On a pu lire dans l'Indépendant du 12 décembre (voir ci-dessous) ce commentaire du sénateur Calvet, responsable du parti UMP dans le département, suite à la garde à vue du maire du Barcarès pour prise illégale d'intérêt et favoritisme. Ces nouvelles procédures contre M. Ferrand ne lui causent "pas de souci" puisqu'il a déjà réintégré l'intéressé au sein de son parti après une précédente traversée du désert judiciaire: la présomption d'innocence évidemment dispense de chercher à savoir si l'histoire judiciaire va se répéter.

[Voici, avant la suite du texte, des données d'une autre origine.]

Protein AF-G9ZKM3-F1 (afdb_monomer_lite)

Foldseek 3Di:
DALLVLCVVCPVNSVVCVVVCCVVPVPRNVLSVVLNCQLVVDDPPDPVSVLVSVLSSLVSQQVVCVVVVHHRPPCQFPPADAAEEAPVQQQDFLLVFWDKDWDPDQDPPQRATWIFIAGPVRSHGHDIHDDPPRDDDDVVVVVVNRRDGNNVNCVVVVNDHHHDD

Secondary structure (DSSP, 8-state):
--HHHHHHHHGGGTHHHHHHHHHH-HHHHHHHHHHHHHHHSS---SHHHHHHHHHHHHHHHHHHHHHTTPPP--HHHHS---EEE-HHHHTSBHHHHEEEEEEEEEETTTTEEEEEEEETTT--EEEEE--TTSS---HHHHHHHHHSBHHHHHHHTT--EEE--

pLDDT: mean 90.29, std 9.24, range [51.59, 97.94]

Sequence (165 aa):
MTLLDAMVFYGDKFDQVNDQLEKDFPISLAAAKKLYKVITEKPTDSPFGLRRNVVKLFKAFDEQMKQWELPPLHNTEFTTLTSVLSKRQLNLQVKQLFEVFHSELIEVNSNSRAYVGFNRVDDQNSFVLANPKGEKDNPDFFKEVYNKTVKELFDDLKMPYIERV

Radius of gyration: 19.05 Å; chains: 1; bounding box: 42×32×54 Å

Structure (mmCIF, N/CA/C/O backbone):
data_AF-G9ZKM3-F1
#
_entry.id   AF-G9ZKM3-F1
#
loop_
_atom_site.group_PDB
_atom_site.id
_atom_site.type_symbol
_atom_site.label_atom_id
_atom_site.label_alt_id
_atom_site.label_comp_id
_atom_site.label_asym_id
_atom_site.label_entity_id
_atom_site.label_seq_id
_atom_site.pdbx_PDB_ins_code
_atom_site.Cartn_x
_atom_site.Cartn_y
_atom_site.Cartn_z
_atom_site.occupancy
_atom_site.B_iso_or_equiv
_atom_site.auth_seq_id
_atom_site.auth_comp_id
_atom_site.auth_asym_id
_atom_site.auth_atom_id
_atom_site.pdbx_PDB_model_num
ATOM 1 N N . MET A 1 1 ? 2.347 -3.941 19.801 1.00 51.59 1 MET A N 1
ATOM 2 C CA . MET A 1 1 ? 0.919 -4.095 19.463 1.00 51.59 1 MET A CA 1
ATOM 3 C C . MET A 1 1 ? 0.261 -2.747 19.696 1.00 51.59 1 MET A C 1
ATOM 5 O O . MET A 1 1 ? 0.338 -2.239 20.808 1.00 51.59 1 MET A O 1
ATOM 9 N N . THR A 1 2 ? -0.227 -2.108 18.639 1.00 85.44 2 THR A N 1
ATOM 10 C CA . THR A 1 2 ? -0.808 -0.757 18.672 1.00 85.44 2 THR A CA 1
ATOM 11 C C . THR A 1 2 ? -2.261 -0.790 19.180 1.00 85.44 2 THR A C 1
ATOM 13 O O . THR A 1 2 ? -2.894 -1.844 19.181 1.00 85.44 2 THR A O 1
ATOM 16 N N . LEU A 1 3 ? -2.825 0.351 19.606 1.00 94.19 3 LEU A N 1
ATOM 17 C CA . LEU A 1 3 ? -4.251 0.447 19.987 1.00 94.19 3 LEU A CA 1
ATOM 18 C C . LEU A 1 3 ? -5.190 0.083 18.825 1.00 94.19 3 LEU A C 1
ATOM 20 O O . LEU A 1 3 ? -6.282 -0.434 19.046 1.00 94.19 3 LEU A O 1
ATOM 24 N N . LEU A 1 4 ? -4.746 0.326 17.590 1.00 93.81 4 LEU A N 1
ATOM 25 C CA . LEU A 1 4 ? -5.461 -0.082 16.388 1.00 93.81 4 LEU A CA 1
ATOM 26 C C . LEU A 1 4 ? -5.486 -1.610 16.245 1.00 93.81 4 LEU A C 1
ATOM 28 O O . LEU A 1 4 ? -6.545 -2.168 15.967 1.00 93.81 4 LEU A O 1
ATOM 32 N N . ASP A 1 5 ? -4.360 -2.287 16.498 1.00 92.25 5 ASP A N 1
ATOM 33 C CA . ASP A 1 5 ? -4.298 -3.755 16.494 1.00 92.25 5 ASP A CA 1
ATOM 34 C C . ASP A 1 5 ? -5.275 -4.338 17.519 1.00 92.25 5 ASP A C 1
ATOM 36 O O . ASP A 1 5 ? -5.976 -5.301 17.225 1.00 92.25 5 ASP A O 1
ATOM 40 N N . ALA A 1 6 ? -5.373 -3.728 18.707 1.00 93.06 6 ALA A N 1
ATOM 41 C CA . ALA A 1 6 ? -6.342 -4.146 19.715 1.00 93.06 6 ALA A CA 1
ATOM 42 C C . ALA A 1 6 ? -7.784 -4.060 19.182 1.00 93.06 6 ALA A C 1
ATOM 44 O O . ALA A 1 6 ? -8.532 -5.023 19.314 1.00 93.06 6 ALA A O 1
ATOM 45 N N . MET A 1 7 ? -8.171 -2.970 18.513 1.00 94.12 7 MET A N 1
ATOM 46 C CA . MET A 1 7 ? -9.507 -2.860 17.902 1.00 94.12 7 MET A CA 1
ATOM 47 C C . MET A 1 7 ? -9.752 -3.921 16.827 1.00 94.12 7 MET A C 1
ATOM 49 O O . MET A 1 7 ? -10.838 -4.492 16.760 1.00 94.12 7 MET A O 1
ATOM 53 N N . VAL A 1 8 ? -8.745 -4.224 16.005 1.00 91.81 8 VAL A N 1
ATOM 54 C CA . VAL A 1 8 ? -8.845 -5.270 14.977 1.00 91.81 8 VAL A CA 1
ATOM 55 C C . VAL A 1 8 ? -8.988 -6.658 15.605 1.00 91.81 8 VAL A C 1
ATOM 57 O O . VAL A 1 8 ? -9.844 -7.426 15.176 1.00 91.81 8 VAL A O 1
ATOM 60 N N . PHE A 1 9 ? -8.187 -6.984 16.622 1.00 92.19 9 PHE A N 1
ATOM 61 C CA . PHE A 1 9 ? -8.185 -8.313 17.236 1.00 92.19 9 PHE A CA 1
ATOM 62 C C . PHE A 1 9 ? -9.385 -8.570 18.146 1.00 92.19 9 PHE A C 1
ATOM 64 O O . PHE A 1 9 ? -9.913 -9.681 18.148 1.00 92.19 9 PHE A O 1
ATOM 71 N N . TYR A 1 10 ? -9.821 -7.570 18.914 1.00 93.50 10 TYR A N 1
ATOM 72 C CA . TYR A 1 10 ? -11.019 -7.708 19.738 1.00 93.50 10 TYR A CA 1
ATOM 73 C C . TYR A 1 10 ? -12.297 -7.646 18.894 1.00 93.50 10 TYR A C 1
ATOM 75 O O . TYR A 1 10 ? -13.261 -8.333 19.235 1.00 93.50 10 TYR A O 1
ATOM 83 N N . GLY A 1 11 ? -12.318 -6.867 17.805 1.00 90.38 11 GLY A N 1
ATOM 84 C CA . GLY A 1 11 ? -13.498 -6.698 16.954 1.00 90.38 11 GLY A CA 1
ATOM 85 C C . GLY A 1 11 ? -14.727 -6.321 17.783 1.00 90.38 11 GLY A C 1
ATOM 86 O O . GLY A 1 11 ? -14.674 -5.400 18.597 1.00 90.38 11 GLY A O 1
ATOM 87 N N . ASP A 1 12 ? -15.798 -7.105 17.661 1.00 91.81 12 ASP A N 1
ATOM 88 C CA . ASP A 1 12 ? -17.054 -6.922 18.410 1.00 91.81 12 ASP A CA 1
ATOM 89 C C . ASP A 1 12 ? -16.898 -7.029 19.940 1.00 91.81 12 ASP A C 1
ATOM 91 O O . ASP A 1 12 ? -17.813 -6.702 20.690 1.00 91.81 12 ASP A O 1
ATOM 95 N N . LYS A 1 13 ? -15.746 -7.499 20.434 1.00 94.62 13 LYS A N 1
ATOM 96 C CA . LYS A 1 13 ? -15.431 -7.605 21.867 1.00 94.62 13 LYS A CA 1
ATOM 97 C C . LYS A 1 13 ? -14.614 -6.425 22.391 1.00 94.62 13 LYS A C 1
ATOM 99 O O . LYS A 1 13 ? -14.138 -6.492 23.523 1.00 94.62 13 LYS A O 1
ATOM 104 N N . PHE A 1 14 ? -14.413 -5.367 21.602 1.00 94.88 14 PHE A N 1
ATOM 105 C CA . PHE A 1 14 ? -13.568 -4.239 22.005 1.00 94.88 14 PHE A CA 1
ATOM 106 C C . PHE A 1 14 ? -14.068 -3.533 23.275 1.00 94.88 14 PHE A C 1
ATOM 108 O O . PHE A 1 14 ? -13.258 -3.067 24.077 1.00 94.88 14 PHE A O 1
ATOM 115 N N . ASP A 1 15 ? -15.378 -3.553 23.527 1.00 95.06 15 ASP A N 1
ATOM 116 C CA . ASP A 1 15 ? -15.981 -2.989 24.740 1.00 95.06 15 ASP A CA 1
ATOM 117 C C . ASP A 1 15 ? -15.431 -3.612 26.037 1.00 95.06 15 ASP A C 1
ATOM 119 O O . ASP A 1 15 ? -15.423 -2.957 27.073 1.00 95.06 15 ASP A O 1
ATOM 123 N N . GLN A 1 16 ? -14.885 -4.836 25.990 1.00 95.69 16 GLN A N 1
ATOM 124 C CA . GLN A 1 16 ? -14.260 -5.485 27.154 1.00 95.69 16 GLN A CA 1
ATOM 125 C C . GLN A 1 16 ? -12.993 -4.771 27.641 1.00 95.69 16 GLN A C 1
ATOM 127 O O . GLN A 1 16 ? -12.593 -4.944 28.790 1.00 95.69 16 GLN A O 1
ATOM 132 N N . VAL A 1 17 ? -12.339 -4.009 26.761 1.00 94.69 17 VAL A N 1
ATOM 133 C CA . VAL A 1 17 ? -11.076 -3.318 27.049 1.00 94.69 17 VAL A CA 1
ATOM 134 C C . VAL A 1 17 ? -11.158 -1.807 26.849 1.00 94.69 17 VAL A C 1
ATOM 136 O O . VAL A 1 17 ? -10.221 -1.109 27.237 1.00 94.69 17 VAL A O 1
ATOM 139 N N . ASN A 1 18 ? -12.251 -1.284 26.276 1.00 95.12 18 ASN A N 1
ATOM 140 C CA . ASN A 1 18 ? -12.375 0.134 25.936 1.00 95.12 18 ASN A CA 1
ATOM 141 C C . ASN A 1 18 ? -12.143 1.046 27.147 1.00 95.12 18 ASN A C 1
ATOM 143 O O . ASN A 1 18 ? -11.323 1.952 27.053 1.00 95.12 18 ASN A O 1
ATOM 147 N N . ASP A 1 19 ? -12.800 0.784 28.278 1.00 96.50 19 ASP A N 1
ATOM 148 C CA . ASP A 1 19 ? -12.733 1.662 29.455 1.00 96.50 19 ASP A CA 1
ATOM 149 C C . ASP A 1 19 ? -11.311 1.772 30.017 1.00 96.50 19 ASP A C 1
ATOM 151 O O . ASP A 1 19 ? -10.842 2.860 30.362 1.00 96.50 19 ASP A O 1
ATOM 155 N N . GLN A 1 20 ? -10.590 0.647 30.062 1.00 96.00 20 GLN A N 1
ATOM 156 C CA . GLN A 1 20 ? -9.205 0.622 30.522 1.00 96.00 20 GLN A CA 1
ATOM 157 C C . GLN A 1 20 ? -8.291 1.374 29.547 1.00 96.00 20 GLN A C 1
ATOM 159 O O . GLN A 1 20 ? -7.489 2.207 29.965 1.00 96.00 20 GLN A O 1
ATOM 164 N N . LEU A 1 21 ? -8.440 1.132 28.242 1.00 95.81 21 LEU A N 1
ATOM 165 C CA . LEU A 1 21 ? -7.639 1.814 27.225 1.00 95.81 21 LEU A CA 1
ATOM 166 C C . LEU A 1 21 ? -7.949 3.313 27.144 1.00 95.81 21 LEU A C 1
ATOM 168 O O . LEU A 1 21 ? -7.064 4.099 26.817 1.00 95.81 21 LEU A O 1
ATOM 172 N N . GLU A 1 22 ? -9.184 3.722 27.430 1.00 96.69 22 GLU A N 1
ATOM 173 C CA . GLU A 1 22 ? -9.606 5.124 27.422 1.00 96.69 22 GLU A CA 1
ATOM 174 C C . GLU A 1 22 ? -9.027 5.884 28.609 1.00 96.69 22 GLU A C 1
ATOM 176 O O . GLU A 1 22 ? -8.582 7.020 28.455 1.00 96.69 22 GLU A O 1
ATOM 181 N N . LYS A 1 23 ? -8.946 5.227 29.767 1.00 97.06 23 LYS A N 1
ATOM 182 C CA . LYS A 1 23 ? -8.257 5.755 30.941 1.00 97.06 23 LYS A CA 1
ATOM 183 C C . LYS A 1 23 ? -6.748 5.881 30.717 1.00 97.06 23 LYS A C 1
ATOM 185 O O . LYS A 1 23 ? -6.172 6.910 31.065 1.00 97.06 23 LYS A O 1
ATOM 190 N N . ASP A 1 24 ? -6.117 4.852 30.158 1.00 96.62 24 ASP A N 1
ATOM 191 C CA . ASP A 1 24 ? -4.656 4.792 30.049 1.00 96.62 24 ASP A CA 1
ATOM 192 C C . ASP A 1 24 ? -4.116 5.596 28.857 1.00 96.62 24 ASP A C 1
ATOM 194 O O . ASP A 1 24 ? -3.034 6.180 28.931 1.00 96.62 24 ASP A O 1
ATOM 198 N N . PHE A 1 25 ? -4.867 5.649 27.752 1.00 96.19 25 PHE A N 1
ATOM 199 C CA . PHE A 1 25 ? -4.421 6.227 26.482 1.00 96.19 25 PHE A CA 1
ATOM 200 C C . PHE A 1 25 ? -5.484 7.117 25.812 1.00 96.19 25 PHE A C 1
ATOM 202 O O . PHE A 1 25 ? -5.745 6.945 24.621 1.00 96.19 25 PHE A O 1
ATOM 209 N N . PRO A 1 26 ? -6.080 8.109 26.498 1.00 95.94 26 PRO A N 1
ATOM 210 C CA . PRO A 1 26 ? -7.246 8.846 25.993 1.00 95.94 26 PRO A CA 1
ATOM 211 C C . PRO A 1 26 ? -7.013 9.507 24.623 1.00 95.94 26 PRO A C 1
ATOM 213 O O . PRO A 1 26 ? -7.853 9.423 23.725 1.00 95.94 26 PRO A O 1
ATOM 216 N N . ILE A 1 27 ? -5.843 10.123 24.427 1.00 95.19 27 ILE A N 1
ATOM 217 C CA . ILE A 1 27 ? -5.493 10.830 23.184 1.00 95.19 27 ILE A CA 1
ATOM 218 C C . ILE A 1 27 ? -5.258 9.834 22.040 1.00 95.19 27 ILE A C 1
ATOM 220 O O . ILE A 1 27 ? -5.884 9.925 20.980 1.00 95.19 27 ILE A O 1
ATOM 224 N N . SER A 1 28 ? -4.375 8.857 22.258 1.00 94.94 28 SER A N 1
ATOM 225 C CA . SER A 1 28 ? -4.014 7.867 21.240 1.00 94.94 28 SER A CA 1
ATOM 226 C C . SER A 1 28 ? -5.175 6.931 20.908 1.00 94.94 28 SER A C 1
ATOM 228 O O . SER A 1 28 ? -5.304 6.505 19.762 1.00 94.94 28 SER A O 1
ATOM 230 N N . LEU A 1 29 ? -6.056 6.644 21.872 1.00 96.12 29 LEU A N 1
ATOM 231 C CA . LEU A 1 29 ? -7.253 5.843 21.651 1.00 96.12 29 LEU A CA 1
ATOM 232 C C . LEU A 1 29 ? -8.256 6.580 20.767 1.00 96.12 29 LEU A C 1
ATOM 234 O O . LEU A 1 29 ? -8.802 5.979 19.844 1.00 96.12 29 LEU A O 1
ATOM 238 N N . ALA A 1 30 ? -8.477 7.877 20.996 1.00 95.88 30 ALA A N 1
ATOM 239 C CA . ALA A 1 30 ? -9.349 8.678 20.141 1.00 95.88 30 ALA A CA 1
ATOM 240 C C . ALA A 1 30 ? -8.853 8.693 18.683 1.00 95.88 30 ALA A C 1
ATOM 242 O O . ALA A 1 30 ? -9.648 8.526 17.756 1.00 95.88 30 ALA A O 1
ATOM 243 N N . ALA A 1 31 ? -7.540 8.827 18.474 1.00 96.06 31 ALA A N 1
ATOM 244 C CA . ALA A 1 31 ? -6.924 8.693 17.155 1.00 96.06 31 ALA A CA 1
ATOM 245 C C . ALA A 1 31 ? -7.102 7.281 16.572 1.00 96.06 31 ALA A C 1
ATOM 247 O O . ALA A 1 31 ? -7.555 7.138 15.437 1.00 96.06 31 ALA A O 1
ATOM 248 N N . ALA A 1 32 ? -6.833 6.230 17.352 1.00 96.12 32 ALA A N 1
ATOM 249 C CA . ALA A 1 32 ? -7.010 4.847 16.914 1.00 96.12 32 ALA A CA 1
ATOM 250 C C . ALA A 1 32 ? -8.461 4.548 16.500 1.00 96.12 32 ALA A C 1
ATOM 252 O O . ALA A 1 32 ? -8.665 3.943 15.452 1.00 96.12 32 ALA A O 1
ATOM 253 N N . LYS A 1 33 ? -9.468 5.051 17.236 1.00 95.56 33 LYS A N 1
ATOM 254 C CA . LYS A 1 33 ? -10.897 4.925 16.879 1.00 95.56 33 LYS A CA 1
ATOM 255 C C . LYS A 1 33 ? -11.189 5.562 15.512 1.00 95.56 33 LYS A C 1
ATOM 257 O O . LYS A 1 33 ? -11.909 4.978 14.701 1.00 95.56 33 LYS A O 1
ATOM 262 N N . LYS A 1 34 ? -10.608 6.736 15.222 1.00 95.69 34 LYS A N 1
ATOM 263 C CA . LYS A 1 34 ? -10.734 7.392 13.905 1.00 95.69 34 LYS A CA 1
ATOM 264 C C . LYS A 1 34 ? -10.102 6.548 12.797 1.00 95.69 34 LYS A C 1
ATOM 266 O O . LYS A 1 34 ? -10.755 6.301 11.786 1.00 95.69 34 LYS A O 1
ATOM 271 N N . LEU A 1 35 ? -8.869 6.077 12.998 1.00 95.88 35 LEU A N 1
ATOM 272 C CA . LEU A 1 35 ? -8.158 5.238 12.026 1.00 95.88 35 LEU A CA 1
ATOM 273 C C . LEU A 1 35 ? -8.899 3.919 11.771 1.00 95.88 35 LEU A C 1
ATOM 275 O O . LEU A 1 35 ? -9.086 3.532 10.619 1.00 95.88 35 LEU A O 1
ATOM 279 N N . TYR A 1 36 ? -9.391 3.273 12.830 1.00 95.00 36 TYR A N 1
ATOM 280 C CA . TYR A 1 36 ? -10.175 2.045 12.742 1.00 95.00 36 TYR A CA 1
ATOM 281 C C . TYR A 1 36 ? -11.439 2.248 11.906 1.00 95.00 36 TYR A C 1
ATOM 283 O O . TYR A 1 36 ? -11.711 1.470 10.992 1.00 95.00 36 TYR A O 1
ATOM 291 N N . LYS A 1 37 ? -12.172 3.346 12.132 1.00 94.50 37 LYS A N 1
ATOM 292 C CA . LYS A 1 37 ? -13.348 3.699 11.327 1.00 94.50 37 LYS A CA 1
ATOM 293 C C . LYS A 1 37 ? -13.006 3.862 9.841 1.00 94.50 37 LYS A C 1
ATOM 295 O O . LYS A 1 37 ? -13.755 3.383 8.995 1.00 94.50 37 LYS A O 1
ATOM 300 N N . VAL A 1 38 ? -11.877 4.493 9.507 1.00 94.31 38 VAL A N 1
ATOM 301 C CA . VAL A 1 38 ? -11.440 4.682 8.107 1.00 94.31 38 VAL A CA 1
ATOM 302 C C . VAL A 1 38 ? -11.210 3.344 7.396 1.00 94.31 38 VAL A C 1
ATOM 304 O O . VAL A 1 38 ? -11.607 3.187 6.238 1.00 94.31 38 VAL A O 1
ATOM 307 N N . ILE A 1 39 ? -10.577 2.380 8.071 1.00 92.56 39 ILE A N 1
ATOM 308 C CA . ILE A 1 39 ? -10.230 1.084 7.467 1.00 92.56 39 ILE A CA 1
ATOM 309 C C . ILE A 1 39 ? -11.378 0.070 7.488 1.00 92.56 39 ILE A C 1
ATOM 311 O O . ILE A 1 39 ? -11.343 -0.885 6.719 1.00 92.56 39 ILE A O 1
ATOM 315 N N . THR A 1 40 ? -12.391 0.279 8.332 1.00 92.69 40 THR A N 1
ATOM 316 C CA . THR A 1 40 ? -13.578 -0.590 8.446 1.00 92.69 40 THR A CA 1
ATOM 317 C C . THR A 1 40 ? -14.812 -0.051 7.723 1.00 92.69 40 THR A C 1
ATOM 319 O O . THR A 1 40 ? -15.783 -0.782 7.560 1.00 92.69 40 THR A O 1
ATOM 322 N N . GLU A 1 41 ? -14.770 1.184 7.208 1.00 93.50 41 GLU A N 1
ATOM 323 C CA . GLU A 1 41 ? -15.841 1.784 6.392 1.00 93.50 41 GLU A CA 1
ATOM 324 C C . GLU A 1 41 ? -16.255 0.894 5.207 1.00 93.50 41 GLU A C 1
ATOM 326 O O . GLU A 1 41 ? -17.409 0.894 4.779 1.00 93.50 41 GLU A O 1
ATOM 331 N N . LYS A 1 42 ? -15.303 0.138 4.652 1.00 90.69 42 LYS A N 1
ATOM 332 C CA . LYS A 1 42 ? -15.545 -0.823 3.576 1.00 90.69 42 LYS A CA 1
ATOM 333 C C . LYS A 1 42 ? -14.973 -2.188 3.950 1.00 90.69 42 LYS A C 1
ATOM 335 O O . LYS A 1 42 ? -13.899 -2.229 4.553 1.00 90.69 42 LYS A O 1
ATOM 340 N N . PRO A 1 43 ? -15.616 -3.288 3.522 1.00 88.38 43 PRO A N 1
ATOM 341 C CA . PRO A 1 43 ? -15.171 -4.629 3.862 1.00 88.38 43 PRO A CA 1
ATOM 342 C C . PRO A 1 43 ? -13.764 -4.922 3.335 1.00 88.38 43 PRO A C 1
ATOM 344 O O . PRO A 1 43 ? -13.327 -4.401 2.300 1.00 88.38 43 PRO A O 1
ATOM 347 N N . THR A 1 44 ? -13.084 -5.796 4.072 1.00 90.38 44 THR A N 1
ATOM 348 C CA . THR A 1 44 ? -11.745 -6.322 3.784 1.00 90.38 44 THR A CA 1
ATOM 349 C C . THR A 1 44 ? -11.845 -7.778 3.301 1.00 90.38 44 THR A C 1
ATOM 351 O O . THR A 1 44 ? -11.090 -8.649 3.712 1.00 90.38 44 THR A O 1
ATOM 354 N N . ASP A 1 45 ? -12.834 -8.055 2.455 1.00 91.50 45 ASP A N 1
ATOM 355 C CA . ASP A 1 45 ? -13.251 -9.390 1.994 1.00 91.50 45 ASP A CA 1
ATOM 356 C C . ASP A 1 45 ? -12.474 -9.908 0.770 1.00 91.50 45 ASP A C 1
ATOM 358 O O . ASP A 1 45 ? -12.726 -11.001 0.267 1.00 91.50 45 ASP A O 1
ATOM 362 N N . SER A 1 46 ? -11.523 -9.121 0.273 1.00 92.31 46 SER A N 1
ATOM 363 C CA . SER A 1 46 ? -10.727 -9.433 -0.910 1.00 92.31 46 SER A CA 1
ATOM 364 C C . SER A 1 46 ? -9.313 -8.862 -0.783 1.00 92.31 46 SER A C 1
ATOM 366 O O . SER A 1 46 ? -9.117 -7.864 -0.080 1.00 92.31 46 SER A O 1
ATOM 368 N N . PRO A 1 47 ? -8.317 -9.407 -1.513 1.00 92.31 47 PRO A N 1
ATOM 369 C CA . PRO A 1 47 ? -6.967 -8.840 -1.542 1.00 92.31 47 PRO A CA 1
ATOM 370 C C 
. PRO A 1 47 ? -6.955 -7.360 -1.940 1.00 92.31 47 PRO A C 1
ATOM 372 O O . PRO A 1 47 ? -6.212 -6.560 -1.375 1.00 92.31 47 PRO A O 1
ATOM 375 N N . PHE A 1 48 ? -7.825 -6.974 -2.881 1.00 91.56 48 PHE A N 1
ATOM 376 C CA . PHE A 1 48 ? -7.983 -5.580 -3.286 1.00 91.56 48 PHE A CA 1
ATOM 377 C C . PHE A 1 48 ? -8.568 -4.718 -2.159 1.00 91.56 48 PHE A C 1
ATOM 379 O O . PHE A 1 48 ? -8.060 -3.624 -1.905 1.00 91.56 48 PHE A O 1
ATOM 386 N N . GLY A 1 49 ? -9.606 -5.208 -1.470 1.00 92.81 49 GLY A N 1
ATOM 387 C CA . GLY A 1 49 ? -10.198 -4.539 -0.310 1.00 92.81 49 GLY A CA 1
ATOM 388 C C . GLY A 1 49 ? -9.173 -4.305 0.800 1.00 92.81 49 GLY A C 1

Et plus encore la présomption d'insignifiance autorise à ne pas s'en soucier : présomption d'insignifiance puisque la procédure judiciaire étant initiée par "l'opposition", il est clairement sous-entendue qu'elle ne peut être que malveillante, infondée, donc négligeable. Cela suffit au responsable politique pour afficher son indifférence à ces tracasseries électoralistes. Point n'est besoin à ce législateur de chercher d'autres éléments d'information pour savoir si la loi a été violée ou pas.
Il faut dire du reste qu'au Parlement les élus locaux font tout pour s'aménager un statut de quasi impunité pénale. Une proposition de loi visant à faciliter l’exercice, par les élus locaux, de leur mandat, a été adoptée en commission à l’Assemblée nationale le 13 novembre 2013. Le texte, déjà voté par le Sénat, sera prochainement examiné en séance publique. Il comprend, en son article 1 A, une régression importante.
Aujourd’hui, le code pénal réprime le fait pour les élus, les fonctionnaires et assimilés, qui ont en charge la gestion ou la surveillance de fonds publics, de faire en sorte qu’une partie de ces fonds profite à eux, à leurs proches, à leur parti ou à toute personne qu’ils souhaitent favoriser. La proposition de loi vise à dépénaliser les situations où l’élu favorise un tiers, comme un parti ou une association politique, sans enrichissement personnel ... ce qui permettrait par exemple au maire de saint-Cyprien de "favoriser", frauduleusement, l'UMP pour obtenir en retour le soutien et le financement du parti dans ses campagnes électorales. Cette supposition relève évidemment de la politique-fiction mais elle illustre l'aberration du texte projeté.
La prise illégale d’intérêt sanctionne non l’enrichissement personnel de l’élu, mais l’appauvrissement de la collectivité publique. Pour la collectivité, le préjudice reste le même quel que soit le bénéficiaire de la faveur.
Le parlement a voté, dans la loi sur la transparence de la vie publique, des dispositions pour prévenir les conflits d’intérêts. Il ne saurait, sans incohérence et hypocrisie, voter peu après la dépénalisation, même partielle du plus emblématique des conflits d’intérêts : la prise illégale d’intérêts.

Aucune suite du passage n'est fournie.